In recent years, Netflix has been a star of the media world and of the stock exchange. The company is widely credited with putting Blockbuster under (along with Blockbuster mistakes), is definitely the player that made binge viewing mainstream, and is also said to be harming cable television a great deal. Recently, when discussing Netflix with a few friends, we began to see that there may be some problems on the horizon.
Netflix is certainly a phenomenon. Speaking personally, I confess to loving the service. As an old film buff, I am able to find some hard to get titles and often stream them without waiting for a DVD to be delivered in the mail. Or, I can re-watch a film that I saw 30+ years ago. With more people becoming “cord-cutters” each month, it appears that Netflix along with Hulu or Hulu+ is an important component in video delivery for people who no longer have cable or satellite TV.
Why the concerns? It is really pretty simple. Over the years, I have observed that Netflix had an almost bullet proof business model. The viewer could watch thousands of films or episodes of TV shows on demand. If a subscriber were busy or traveling, Netflix still received their subscription fee regardless of usage.
A few years ago, Netfllix began to produce their own original programming. "Lilyhammer" was the first effort followed shortly thereafter with the wildly successful and award winning “House of Cards” and then “Orange is the New Black”. Some critics praised it as an example of vertical integration. They produced the show, put in on their system, and the service model had all users being payers. Sounds great--not unlike an Exxon/Mobil or a Royal Dutch Petroleum which finds the oil, refines it, ships it, and sells it to you at the pump. They control the whole process.
What can be wrong with that? My friends and I have a theory. The movie picture and TV businesses are rough. One old colleague said, “It is a glamorous but really crappy business. Notice how many executive producers films have now?

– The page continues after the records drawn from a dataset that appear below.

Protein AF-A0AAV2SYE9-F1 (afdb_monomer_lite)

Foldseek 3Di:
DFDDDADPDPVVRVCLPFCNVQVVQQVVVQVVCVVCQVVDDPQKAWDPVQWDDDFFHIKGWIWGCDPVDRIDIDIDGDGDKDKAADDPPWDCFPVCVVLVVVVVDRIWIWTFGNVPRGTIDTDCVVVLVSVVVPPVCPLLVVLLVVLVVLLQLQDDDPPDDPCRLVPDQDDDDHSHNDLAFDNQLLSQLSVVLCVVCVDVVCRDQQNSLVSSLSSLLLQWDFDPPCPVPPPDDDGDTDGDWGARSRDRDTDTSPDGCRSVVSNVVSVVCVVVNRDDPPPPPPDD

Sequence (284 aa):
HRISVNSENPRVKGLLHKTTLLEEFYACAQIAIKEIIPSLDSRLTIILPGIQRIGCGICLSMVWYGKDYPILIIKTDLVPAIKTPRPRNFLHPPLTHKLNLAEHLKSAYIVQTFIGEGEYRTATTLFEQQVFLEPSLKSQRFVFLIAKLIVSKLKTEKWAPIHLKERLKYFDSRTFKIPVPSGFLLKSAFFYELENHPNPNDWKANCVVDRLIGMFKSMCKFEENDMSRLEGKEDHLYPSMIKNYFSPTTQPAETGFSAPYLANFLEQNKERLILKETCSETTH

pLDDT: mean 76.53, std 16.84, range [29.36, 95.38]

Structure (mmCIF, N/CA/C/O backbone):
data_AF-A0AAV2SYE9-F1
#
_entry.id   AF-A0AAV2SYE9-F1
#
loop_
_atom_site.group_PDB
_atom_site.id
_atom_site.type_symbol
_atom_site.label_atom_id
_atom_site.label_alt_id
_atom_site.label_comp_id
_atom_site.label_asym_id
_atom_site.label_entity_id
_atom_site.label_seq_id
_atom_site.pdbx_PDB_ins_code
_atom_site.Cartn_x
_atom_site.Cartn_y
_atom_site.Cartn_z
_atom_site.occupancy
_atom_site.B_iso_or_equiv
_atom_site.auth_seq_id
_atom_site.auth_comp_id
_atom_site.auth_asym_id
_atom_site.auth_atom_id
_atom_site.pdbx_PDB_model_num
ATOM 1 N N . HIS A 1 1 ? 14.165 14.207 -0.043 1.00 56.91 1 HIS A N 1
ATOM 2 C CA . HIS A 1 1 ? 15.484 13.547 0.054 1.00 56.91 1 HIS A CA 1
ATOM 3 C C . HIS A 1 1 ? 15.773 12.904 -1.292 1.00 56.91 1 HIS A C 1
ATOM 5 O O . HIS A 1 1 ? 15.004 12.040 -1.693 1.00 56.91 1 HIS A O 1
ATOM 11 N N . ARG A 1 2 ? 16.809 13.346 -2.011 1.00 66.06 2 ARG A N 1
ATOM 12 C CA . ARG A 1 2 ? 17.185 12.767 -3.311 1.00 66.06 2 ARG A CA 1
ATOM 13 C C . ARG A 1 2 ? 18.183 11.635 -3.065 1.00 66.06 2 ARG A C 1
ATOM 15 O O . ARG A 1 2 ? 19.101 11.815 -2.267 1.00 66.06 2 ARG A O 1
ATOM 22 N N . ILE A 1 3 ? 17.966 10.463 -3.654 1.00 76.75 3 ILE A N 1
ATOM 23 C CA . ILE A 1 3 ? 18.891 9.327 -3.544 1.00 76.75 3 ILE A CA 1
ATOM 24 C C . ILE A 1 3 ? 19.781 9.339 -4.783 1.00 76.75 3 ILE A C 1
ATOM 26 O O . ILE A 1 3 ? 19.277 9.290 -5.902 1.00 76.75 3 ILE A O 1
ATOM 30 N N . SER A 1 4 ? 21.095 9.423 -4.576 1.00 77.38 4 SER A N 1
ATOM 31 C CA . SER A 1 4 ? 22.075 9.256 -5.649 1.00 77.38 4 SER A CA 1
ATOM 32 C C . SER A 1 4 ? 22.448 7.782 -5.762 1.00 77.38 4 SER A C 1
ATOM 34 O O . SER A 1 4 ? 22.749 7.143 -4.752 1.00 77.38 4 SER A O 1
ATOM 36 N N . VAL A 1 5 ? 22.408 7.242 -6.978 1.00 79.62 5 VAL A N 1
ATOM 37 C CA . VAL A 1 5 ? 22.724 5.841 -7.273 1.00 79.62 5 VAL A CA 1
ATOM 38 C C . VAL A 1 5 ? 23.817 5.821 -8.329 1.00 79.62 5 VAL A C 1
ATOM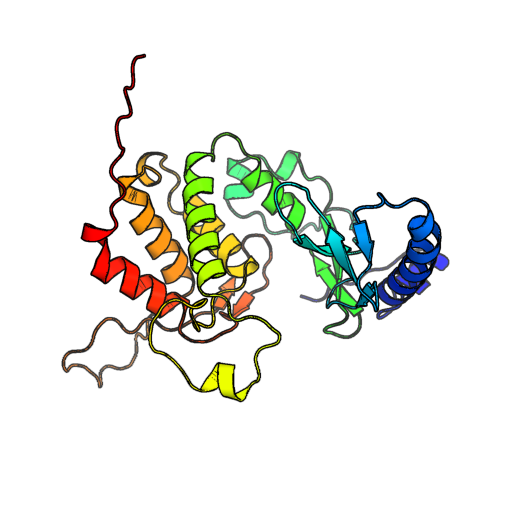 40 O O . VAL A 1 5 ? 23.716 6.514 -9.338 1.00 79.62 5 VAL A O 1
ATOM 43 N N . ASN A 1 6 ? 24.870 5.040 -8.099 1.00 81.25 6 ASN A N 1
ATOM 44 C CA . ASN A 1 6 ? 25.985 4.903 -9.029 1.00 81.25 6 ASN A CA 1
ATOM 45 C C . ASN A 1 6 ? 26.462 3.446 -9.074 1.00 81.25 6 ASN A C 1
ATOM 47 O O . ASN A 1 6 ? 26.219 2.676 -8.144 1.00 81.25 6 ASN A O 1
ATOM 51 N N . SER A 1 7 ? 27.141 3.072 -10.155 1.00 83.06 7 SER A N 1
ATOM 52 C CA . SER A 1 7 ? 27.748 1.755 -10.331 1.00 83.06 7 SER A CA 1
ATOM 53 C C . SER A 1 7 ? 29.068 1.881 -11.082 1.00 83.06 7 SER A C 1
ATOM 55 O O . SER A 1 7 ? 29.182 2.669 -12.021 1.00 83.06 7 SER A O 1
ATOM 57 N N . GLU A 1 8 ? 30.052 1.075 -10.689 1.00 87.62 8 GLU A N 1
ATOM 58 C CA . GLU A 1 8 ? 31.320 0.934 -11.413 1.00 87.62 8 GLU A CA 1
ATOM 59 C C . GLU A 1 8 ? 31.158 0.114 -12.701 1.00 87.62 8 GLU A C 1
ATOM 61 O O . GLU A 1 8 ? 31.968 0.233 -13.615 1.00 87.62 8 GLU A O 1
ATOM 66 N N . ASN A 1 9 ? 30.086 -0.679 -12.816 1.00 87.25 9 ASN A N 1
ATOM 67 C CA . ASN A 1 9 ? 29.793 -1.446 -14.020 1.00 87.25 9 ASN A CA 1
ATOM 68 C C . ASN A 1 9 ? 29.192 -0.522 -15.102 1.00 87.25 9 ASN A C 1
ATOM 70 O O . ASN A 1 9 ? 28.079 -0.023 -14.906 1.00 87.25 9 ASN A O 1
ATOM 74 N N . PRO A 1 10 ? 29.848 -0.333 -16.266 1.00 85.56 10 PRO A N 1
ATOM 75 C CA . PRO A 1 10 ? 29.381 0.595 -17.299 1.00 85.56 10 PRO A CA 1
ATOM 76 C C . PRO A 1 10 ? 27.982 0.278 -17.839 1.00 85.56 10 PRO A C 1
ATOM 78 O O . PRO A 1 10 ? 27.209 1.198 -18.110 1.00 85.56 10 PRO A O 1
ATOM 81 N N . ARG A 1 11 ? 27.624 -1.012 -17.945 1.00 83.31 11 ARG A N 1
ATOM 82 C CA . ARG A 1 11 ? 26.291 -1.439 -18.405 1.00 83.31 11 ARG A CA 1
ATOM 83 C C . ARG A 1 11 ? 25.212 -1.022 -17.411 1.00 83.31 11 ARG A C 1
ATOM 85 O O . ARG A 1 11 ? 24.188 -0.474 -17.799 1.00 83.31 11 ARG A O 1
ATOM 92 N N . VAL A 1 12 ? 25.467 -1.229 -16.120 1.00 85.12 12 VAL A N 1
ATOM 93 C CA . VAL A 1 12 ? 24.540 -0.837 -15.049 1.00 85.12 12 VAL A CA 1
ATOM 94 C C . VAL A 1 12 ? 24.476 0.682 -14.929 1.00 85.12 12 VAL A C 1
ATOM 96 O O . VAL A 1 12 ? 23.393 1.239 -14.800 1.00 85.12 12 VAL A O 1
ATOM 99 N N . LYS A 1 13 ? 25.612 1.374 -15.039 1.00 86.06 13 LYS A N 1
ATOM 100 C CA . LYS A 1 13 ? 25.683 2.838 -14.979 1.00 86.06 13 LYS A CA 1
ATOM 101 C C . LYS A 1 13 ? 24.771 3.508 -16.013 1.00 86.06 13 LYS A C 1
ATOM 103 O O . LYS A 1 13 ? 24.095 4.474 -15.670 1.00 86.06 13 LYS A O 1
ATOM 108 N N . GLY A 1 14 ? 24.711 2.974 -17.237 1.00 85.62 14 GLY A N 1
ATOM 109 C CA . GLY A 1 14 ? 23.784 3.447 -18.272 1.00 85.62 14 GLY A CA 1
ATOM 110 C C . GLY A 1 14 ? 22.311 3.272 -17.886 1.00 85.62 14 GLY A C 1
ATOM 111 O O . GLY A 1 14 ? 21.523 4.204 -18.038 1.00 85.62 14 GLY A O 1
ATOM 112 N N . LEU A 1 15 ? 21.955 2.119 -17.308 1.00 86.69 15 LEU A N 1
ATOM 113 C CA . LEU A 1 15 ? 20.591 1.830 -16.846 1.00 86.69 15 LEU A CA 1
ATOM 114 C C . LEU A 1 15 ? 20.153 2.736 -15.691 1.00 86.69 15 LEU A C 1
ATOM 116 O O . LEU A 1 15 ? 18.986 3.108 -15.605 1.00 86.69 15 LEU A O 1
ATOM 120 N N . LEU A 1 16 ? 21.078 3.108 -14.804 1.00 86.06 16 LEU A N 1
ATOM 121 C CA . LEU A 1 16 ? 20.758 3.904 -13.619 1.00 86.06 16 LEU A CA 1
ATOM 122 C C . LEU A 1 16 ? 20.430 5.374 -13.927 1.00 86.06 16 LEU A C 1
ATOM 124 O O . LEU A 1 16 ? 19.892 6.069 -13.063 1.00 86.06 16 LEU A O 1
ATOM 128 N N . HIS A 1 17 ? 20.764 5.855 -15.124 1.00 83.25 17 HIS A N 1
ATOM 129 C CA . HIS A 1 17 ? 20.616 7.251 -15.518 1.00 83.25 17 HIS A CA 1
ATOM 130 C C . HIS A 1 17 ? 19.189 7.582 -15.979 1.00 83.25 17 HIS A C 1
ATOM 132 O O . HIS A 1 17 ? 18.656 6.910 -16.861 1.00 83.25 17 HIS A O 1
ATOM 138 N N . LYS A 1 18 ? 18.604 8.674 -15.453 1.00 84.00 18 LYS A N 1
ATOM 139 C CA . LYS A 1 18 ? 17.228 9.125 -15.771 1.00 84.00 18 LYS A CA 1
ATOM 140 C C . LYS A 1 18 ? 16.254 7.948 -15.721 1.00 84.00 18 LYS A C 1
ATOM 142 O O . LYS A 1 18 ? 16.402 7.126 -14.843 1.00 84.00 18 LYS A O 1
ATOM 147 N N . THR A 1 19 ? 15.279 7.830 -16.615 1.00 84.06 19 THR A N 1
ATOM 148 C CA . THR A 1 19 ? 14.260 6.768 -16.598 1.00 84.06 19 THR A CA 1
ATOM 149 C C . THR A 1 19 ? 14.669 5.489 -17.338 1.00 84.06 19 THR A C 1
ATOM 151 O O . THR A 1 19 ? 13.818 4.627 -17.547 1.00 84.06 19 THR A O 1
ATOM 154 N N . THR A 1 20 ? 15.938 5.341 -17.745 1.00 88.50 20 THR A N 1
ATOM 155 C CA . THR A 1 20 ? 16.388 4.249 -18.630 1.00 88.50 20 THR A CA 1
ATOM 156 C C . THR A 1 20 ? 16.043 2.869 -18.076 1.00 88.50 20 THR A C 1
ATOM 158 O O . THR A 1 20 ? 15.527 2.039 -18.813 1.00 88.50 20 THR A O 1
ATOM 161 N N . LEU A 1 21 ? 16.241 2.625 -16.776 1.00 90.25 21 LEU A N 1
ATOM 162 C CA . LEU A 1 21 ? 15.879 1.348 -16.155 1.00 90.25 21 LEU A CA 1
ATOM 163 C C . LEU A 1 21 ? 14.393 1.009 -16.340 1.00 90.25 21 LEU A C 1
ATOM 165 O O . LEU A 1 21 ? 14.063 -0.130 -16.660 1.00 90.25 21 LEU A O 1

Some are Wall Street or Silicon Valley types who have made a bundle and have “gone Hollywood.” They may lose a few million, love being on the set, going to parties and THINKING that they matter.” Most films do not make money and over 70% of new TV series historically die in the first season. The original business model was elegant in its simplicity. Netflix paid a rights fee for their programming and consumers paid a monthly subscription fee to Netflix. Now, they are a TV network and motion picture studio. The company has announced plans for $5 billion in 2016 to be used for production of original programming. What if most of the new entries bomb? Can they raise subscription rates several dollars overnight to made up for artistic failures?
Netflix has announced a good bit of international expansion. On the drawing board is entry in to South Korea, Hong Kong, Taiwan and Singapore. Great. They may need it as growth in the United States appears stalled the last few quarters.
Look, we media graybeards love Netflix as a product and still see it as a major disruptor to the advertiser supported video world. Yet, their model has changed rapidly. If the expensively produced new series do not bring in substantial incremental subscribers or if a possible global recession slows growth overseas, their status as a bulletproof player in the media world could end very quickly.